Edith’s death and Trout’s awareness of the evil that he can cause thrust them both through the three conditions of existentialism. Both understood they were desolate and isolated themselves. Both felt despair caused by the loss of connection with the outside world, and both experienced anguish through regret of how their actions caused tragedy. Like Hoover, they were condemned to be free but were able to survive their freedom by understanding their situations. However, they could not supersede their predicaments because they failed to accept their reality. Without acceptance, Vonnegut Sr./Trout were unable to utilize their free will to revolutionize their essence or make choices to propel them forward. The stagnant character development of Trout also alludes to how the absence of acceptance condemns an individual to existential complacency.

By the time Kurt Vonnegut wrote Breakfast of Champions he had lost both of his parents, experienced mass murder in WWII, and observed the gradual “disintegration” of his family and his marriage (Allen). These tragedies reshaped Vonnegut’s perception of the world. The mantra of Slaughterhouse-Five “so it goes” within the context of death illuminates Vonnegut’s views on society: devoid of reason. Death promotes a reasonless reality and creates an existential environment for Vonnegut just as it did for Hoover, Trout, and Vonnegut Sr. Once again, Vonnegut was condemned to be free, his decisions were placed under the conditions of anguish, despair, and forlornness but the serenity Vonnegut achieves through his awareness of existentialism is demonstrated as he enters the ‘void’.

As Vonnegut enters the void in the final scene, he sees his mother: “My mother stayed far, far away, because she had left me a legacy of suicide” (Vonnegut 302).

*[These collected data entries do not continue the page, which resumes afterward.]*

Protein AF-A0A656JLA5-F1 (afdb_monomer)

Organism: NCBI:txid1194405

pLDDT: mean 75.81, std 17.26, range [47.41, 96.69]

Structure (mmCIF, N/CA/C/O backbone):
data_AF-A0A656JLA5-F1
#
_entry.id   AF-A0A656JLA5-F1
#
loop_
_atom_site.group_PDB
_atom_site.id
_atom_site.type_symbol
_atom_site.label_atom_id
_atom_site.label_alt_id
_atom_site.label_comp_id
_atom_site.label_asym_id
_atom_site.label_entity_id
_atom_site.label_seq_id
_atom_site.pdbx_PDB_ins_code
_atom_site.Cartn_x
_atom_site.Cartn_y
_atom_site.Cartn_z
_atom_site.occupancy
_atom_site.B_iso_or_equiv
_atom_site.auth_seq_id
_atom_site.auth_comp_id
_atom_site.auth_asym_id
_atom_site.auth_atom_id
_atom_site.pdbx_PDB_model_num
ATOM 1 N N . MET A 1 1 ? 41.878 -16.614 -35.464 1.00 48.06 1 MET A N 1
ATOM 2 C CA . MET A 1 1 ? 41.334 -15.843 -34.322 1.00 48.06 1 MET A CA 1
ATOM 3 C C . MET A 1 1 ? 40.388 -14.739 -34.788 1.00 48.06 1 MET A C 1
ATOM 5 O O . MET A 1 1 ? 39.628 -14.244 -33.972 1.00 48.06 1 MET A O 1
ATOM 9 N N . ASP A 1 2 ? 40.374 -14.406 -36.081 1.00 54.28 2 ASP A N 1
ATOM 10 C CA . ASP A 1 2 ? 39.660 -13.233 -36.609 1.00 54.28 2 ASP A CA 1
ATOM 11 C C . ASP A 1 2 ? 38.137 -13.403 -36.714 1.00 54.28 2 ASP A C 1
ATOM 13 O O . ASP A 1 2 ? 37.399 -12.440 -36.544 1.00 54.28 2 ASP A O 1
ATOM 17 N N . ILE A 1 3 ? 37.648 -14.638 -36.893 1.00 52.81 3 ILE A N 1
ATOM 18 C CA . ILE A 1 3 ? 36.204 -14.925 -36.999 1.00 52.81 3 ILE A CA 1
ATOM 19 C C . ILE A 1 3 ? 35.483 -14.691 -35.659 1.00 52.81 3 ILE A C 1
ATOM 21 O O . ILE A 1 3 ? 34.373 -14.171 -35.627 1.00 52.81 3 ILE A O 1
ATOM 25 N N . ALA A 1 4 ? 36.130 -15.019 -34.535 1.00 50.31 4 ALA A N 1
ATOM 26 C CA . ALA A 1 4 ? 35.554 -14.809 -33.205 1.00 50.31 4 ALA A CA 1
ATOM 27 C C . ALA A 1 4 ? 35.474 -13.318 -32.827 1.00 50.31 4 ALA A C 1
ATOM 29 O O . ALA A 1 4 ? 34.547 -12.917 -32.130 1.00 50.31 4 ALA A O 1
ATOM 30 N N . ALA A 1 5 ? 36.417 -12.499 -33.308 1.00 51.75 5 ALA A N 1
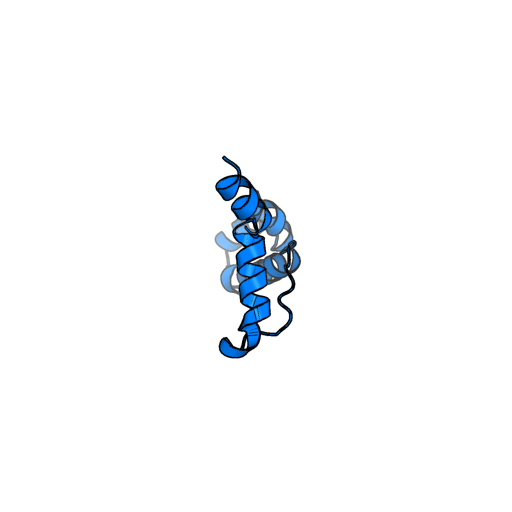ATOM 31 C CA . ALA A 1 5 ? 36.408 -11.052 -33.103 1.00 51.75 5 ALA A CA 1
ATOM 32 C C . ALA A 1 5 ? 35.305 -10.365 -33.928 1.00 51.75 5 ALA A C 1
ATOM 34 O O . ALA A 1 5 ? 34.604 -9.508 -33.401 1.00 51.75 5 ALA A O 1
ATOM 35 N N . GLN A 1 6 ? 35.086 -10.798 -35.177 1.00 47.41 6 GLN A N 1
ATOM 36 C CA . GLN A 1 6 ? 33.980 -10.302 -36.009 1.00 47.41 6 GLN A CA 1
ATOM 37 C C . GLN A 1 6 ? 32.604 -10.630 -35.412 1.00 47.41 6 GLN A C 1
ATOM 39 O O . GLN A 1 6 ? 31.713 -9.789 -35.422 1.00 47.41 6 GLN A O 1
ATOM 44 N N . TRP A 1 7 ? 32.441 -11.815 -34.816 1.00 49.56 7 TRP A N 1
ATOM 45 C CA . TRP A 1 7 ? 31.190 -12.188 -34.142 1.00 49.56 7 TRP A CA 1
ATOM 46 C C . TRP A 1 7 ? 30.976 -11.463 -32.811 1.00 49.56 7 TRP A C 1
ATOM 48 O O . TRP A 1 7 ? 29.841 -11.349 -32.357 1.00 49.56 7 TRP A O 1
ATOM 58 N N . MET A 1 8 ? 32.044 -10.963 -32.184 1.00 50.91 8 MET A N 1
ATOM 59 C CA . MET A 1 8 ? 31.930 -10.127 -30.989 1.00 50.91 8 MET A CA 1
ATOM 60 C C . MET A 1 8 ? 31.401 -8.726 -31.312 1.00 50.91 8 MET A C 1
ATOM 62 O O . MET A 1 8 ? 30.623 -8.198 -30.525 1.00 50.91 8 MET A O 1
ATOM 66 N N . ASP A 1 9 ? 31.771 -8.163 -32.465 1.00 52.62 9 ASP A N 1
ATOM 67 C CA . ASP A 1 9 ? 31.273 -6.859 -32.934 1.00 52.62 9 ASP A CA 1
ATOM 68 C C . ASP A 1 9 ? 29.785 -6.915 -33.327 1.00 52.62 9 ASP A C 1
ATOM 70 O O . ASP A 1 9 ? 29.038 -5.957 -33.129 1.00 52.62 9 ASP A O 1
ATOM 74 N N . GLU A 1 10 ? 29.327 -8.061 -33.838 1.00 48.66 10 GLU A N 1
ATOM 75 C CA . GLU A 1 10 ? 27.922 -8.297 -34.202 1.00 48.66 10 GLU A CA 1
ATOM 76 C C . GLU A 1 10 ? 27.053 -8.755 -33.020 1.00 48.66 10 GLU A C 1
ATOM 78 O O . GLU A 1 10 ? 25.818 -8.736 -33.091 1.00 48.66 10 GLU A O 1
ATOM 83 N N . ALA A 1 11 ? 27.668 -9.160 -31.907 1.00 53.34 11 ALA A N 1
ATOM 84 C CA . ALA A 1 11 ? 26.940 -9.544 -30.712 1.00 53.34 11 ALA A CA 1
ATOM 85 C C . ALA A 1 11 ? 26.389 -8.288 -30.026 1.00 53.34 11 ALA A C 1
ATOM 87 O O . ALA A 1 11 ? 27.119 -7.522 -29.401 1.00 53.34 11 ALA A O 1
ATOM 88 N N . ALA A 1 12 ? 25.069 -8.098 -30.079 1.00 59.78 12 ALA A N 1
ATOM 89 C CA . ALA A 1 12 ? 24.375 -7.102 -29.269 1.00 59.78 12 ALA A CA 1
ATOM 90 C C . ALA A 1 12 ? 24.451 -7.489 -27.779 1.00 59.78 12 ALA A C 1
ATOM 92 O O . ALA A 1 12 ? 23.499 -8.031 -27.205 1.00 59.78 12 ALA A O 1
ATOM 93 N N . VAL A 1 13 ? 25.601 -7.234 -27.151 1.00 59.00 13 VAL A N 1
ATOM 94 C CA . VAL A 1 13 ? 25.809 -7.455 -25.722 1.00 59.00 13 VAL A CA 1
ATOM 95 C C . VAL A 1 13 ? 24.912 -6.482 -24.976 1.00 59.00 13 VAL A C 1
ATOM 97 O O . VAL A 1 13 ? 25.149 -5.280 -24.889 1.00 59.00 13 VAL A O 1
ATOM 100 N N . SER A 1 14 ? 23.832 -7.034 -24.454 1.00 65.31 14 SER A N 1
ATOM 101 C CA . SER A 1 14 ? 22.867 -6.352 -23.614 1.00 65.31 14 SER A CA 1
ATOM 102 C C . SER A 1 14 ? 22.886 -7.028 -22.252 1.00 65.31 14 SER A C 1
ATOM 104 O O . SER A 1 14 ? 23.117 -8.233 -22.140 1.00 65.31 14 SER A O 1
ATOM 106 N N . THR A 1 15 ? 22.650 -6.260 -21.190 1.00 80.06 15 THR A N 1
ATOM 107 C CA . THR A 1 15 ? 22.256 -6.892 -19.933 1.00 80.06 15 THR A CA 1
ATOM 108 C C . THR A 1 15 ? 20.892 -7.544 -20.158 1.00 80.06 15 THR A C 1
ATOM 110 O O . THR A 1 15 ? 20.126 -7.114 -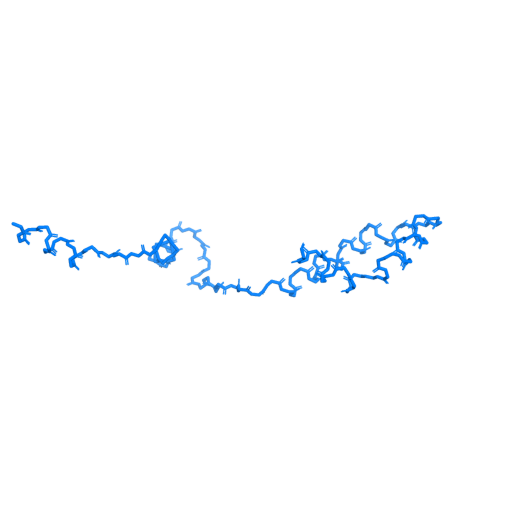21.0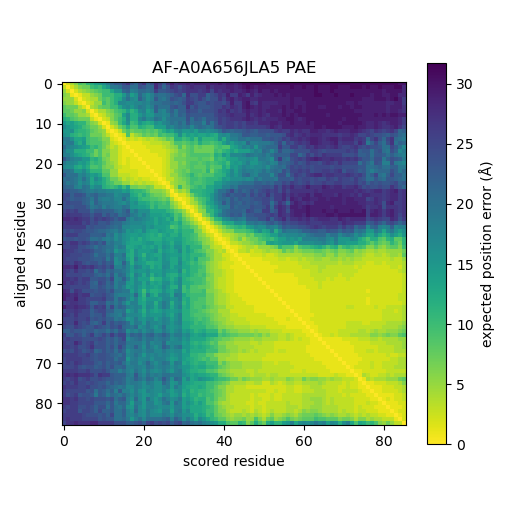23 1.00 80.06 15 THR A O 1
ATOM 113 N N . ILE A 1 16 ? 20.546 -8.561 -19.365 1.00 73.75 16 ILE A N 1
ATOM 114 C CA . ILE A 1 16 ? 19.223 -9.210 -19.445 1.00 73.75 16 ILE A CA 1
ATOM 115 C C . ILE A 1 16 ? 18.098 -8.157 -19.421 1.00 73.75 16 ILE A C 1
ATOM 117 O O . ILE A 1 16 ? 17.124 -8.261 -20.158 1.00 73.75 16 ILE A O 1
ATOM 121 N N . HIS A 1 17 ? 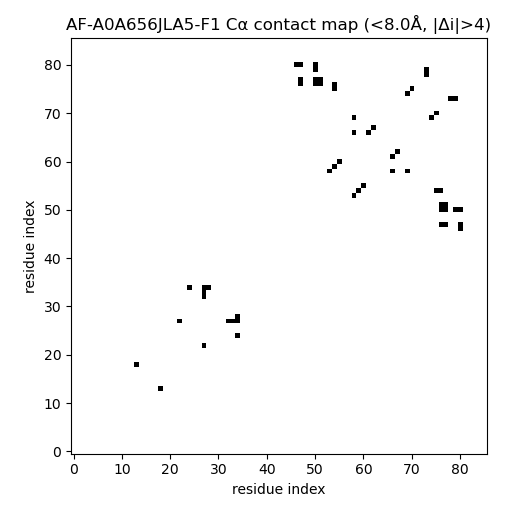18.274 -7.087 -18.640 1.00 71.75 17 HIS A N 1
ATOM 122 C CA . HIS A 1 17 ? 17.335 -5.972 -18.556 1.00 71.75 17 HIS A CA 1
ATOM 123 C C . HIS A 1 17 ? 17.193 -5.187 -19.866 1.00 71.75 17 HIS A C 1
ATOM 125 O O . HIS A 1 17 ? 16.071 -4.956 -20.318 1.00 71.75 17 HIS A O 1
ATOM 131 N N . SER A 1 18 ? 18.304 -4.782 -20.493 1.00 70.44 18 SER A N 1
ATOM 132 C CA . SER A 1 18 ? 18.233 -4.020 -21.743 1.00 70.44 18 SER A CA 1
ATOM 133 C C . SER A 1 18 ? 17.735 -4.875 -22.911 1.00 70.44 18 SER A C 1
ATOM 135 O O . SER A 1 18 ? 17.029 -4.358 -23.778 1.00 70.44 18 SER A O 1
ATOM 137 N N . TRP A 1 19 ? 18.001 -6.186 -22.889 1.00 72.44 19 TRP A N 1
ATOM 138 C CA . TRP A 1 19 ? 17.437 -7.141 -23.842 1.00 72.44 19 TRP A CA 1
ATOM 139 C C . TRP A 1 19 ? 15.921 -7.306 -23.669 1.00 72.44 19 TRP A C 1
ATOM 141 O O . TRP A 1 19 ? 15.184 -7.115 -24.634 1.00 72.44 19 TRP A O 1
ATOM 151 N N . CYS A 1 20 ? 15.433 -7.559 -22.447 1.00 68.12 20 CYS A N 1
ATOM 152 C CA . CYS A 1 20 ? 13.997 -7.672 -22.156 1.00 68.12 20 CYS A CA 1
ATOM 153 C C . CYS A 1 20 ? 13.234 -6.396 -22.530 1.00 68.12 20 CYS A C 1
ATOM 155 O O . CYS A 1 20 ? 12.182 -6.469 -23.157 1.00 68.12 20 CYS A O 1
ATOM 157 N N . GLN A 1 21 ? 13.780 -5.221 -22.208 1.00 68.81 21 GLN A N 1
ATOM 158 C CA . GLN A 1 21 ? 13.176 -3.948 -22.602 1.00 68.81 21 GLN A CA 1
ATOM 159 C C . GLN A 1 21 ? 13.133 -3.760 -24.123 1.00 68.81 21 GLN A C 1
ATOM 161 O O . GLN A 1 21 ? 12.169 -3.203 -24.643 1.00 68.81 21 GLN A O 1
ATOM 166 N N . ARG A 1 22 ? 14.168 -4.197 -24.851 1.00 70.94 22 ARG A N 1
ATOM 167 C CA . ARG A 1 22 ? 14.176 -4.155 -26.317 1.00 70.94 22 ARG A CA 1
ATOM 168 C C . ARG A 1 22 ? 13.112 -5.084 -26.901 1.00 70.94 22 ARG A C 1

Vonnegut is in absolute control of the void he enters and demonstrates his awareness and by extent, his control over his freedom. Within the void, Vonnegut inserts his mother showing that he accepts the role she played in his life, but he does not approach her, nor does he have her approach him because he understands the relationship between his lack of control, his free will, and his mother’s suicide. The tension between Vonnegut and his mother is broken by a mother-of-pearl hand mirror that floats across his eyes. In the mirror’s reflection, Vonnegut sees a tear fall from his eye. Vonnegut does not write that he is crying; instead, he draws his right eye with one tear clinging to the corner of his. On the opposing page is the profile of his father crying as well. Unlike every other character, Vonnegut does not shirk the responsibility of emotion. He is existentially aware of the power of emotions in relation to free will. Not only is Vonnegut mentally free, but he is also emotionally aware. Under the conditions of Sartre, Vonnegut states that because he accepts and understands the anguish, despair, and forlornness, he is therefore aware and in control of his existential freedom.

Through Breakfast of Champions, Vonnegut develops his form of existentialism within the framework of grief and suicide. Through the introspective relationship created between himself and his characters, Kurt Vonnegut proposes the pivotal role awareness plays in productively utilizing existential free will. By comparing and contrasting the actions of the three central figures in Vonnegut demonstrates the opposing facets of anguish, despair, and forlornness as both prisons and tools. Ultimately, the twisted concoction of reflections, plots, and tangents provides an ideal platform for Vonnegut to understand his suicidal tendencies as it pertains to free will and existentialism.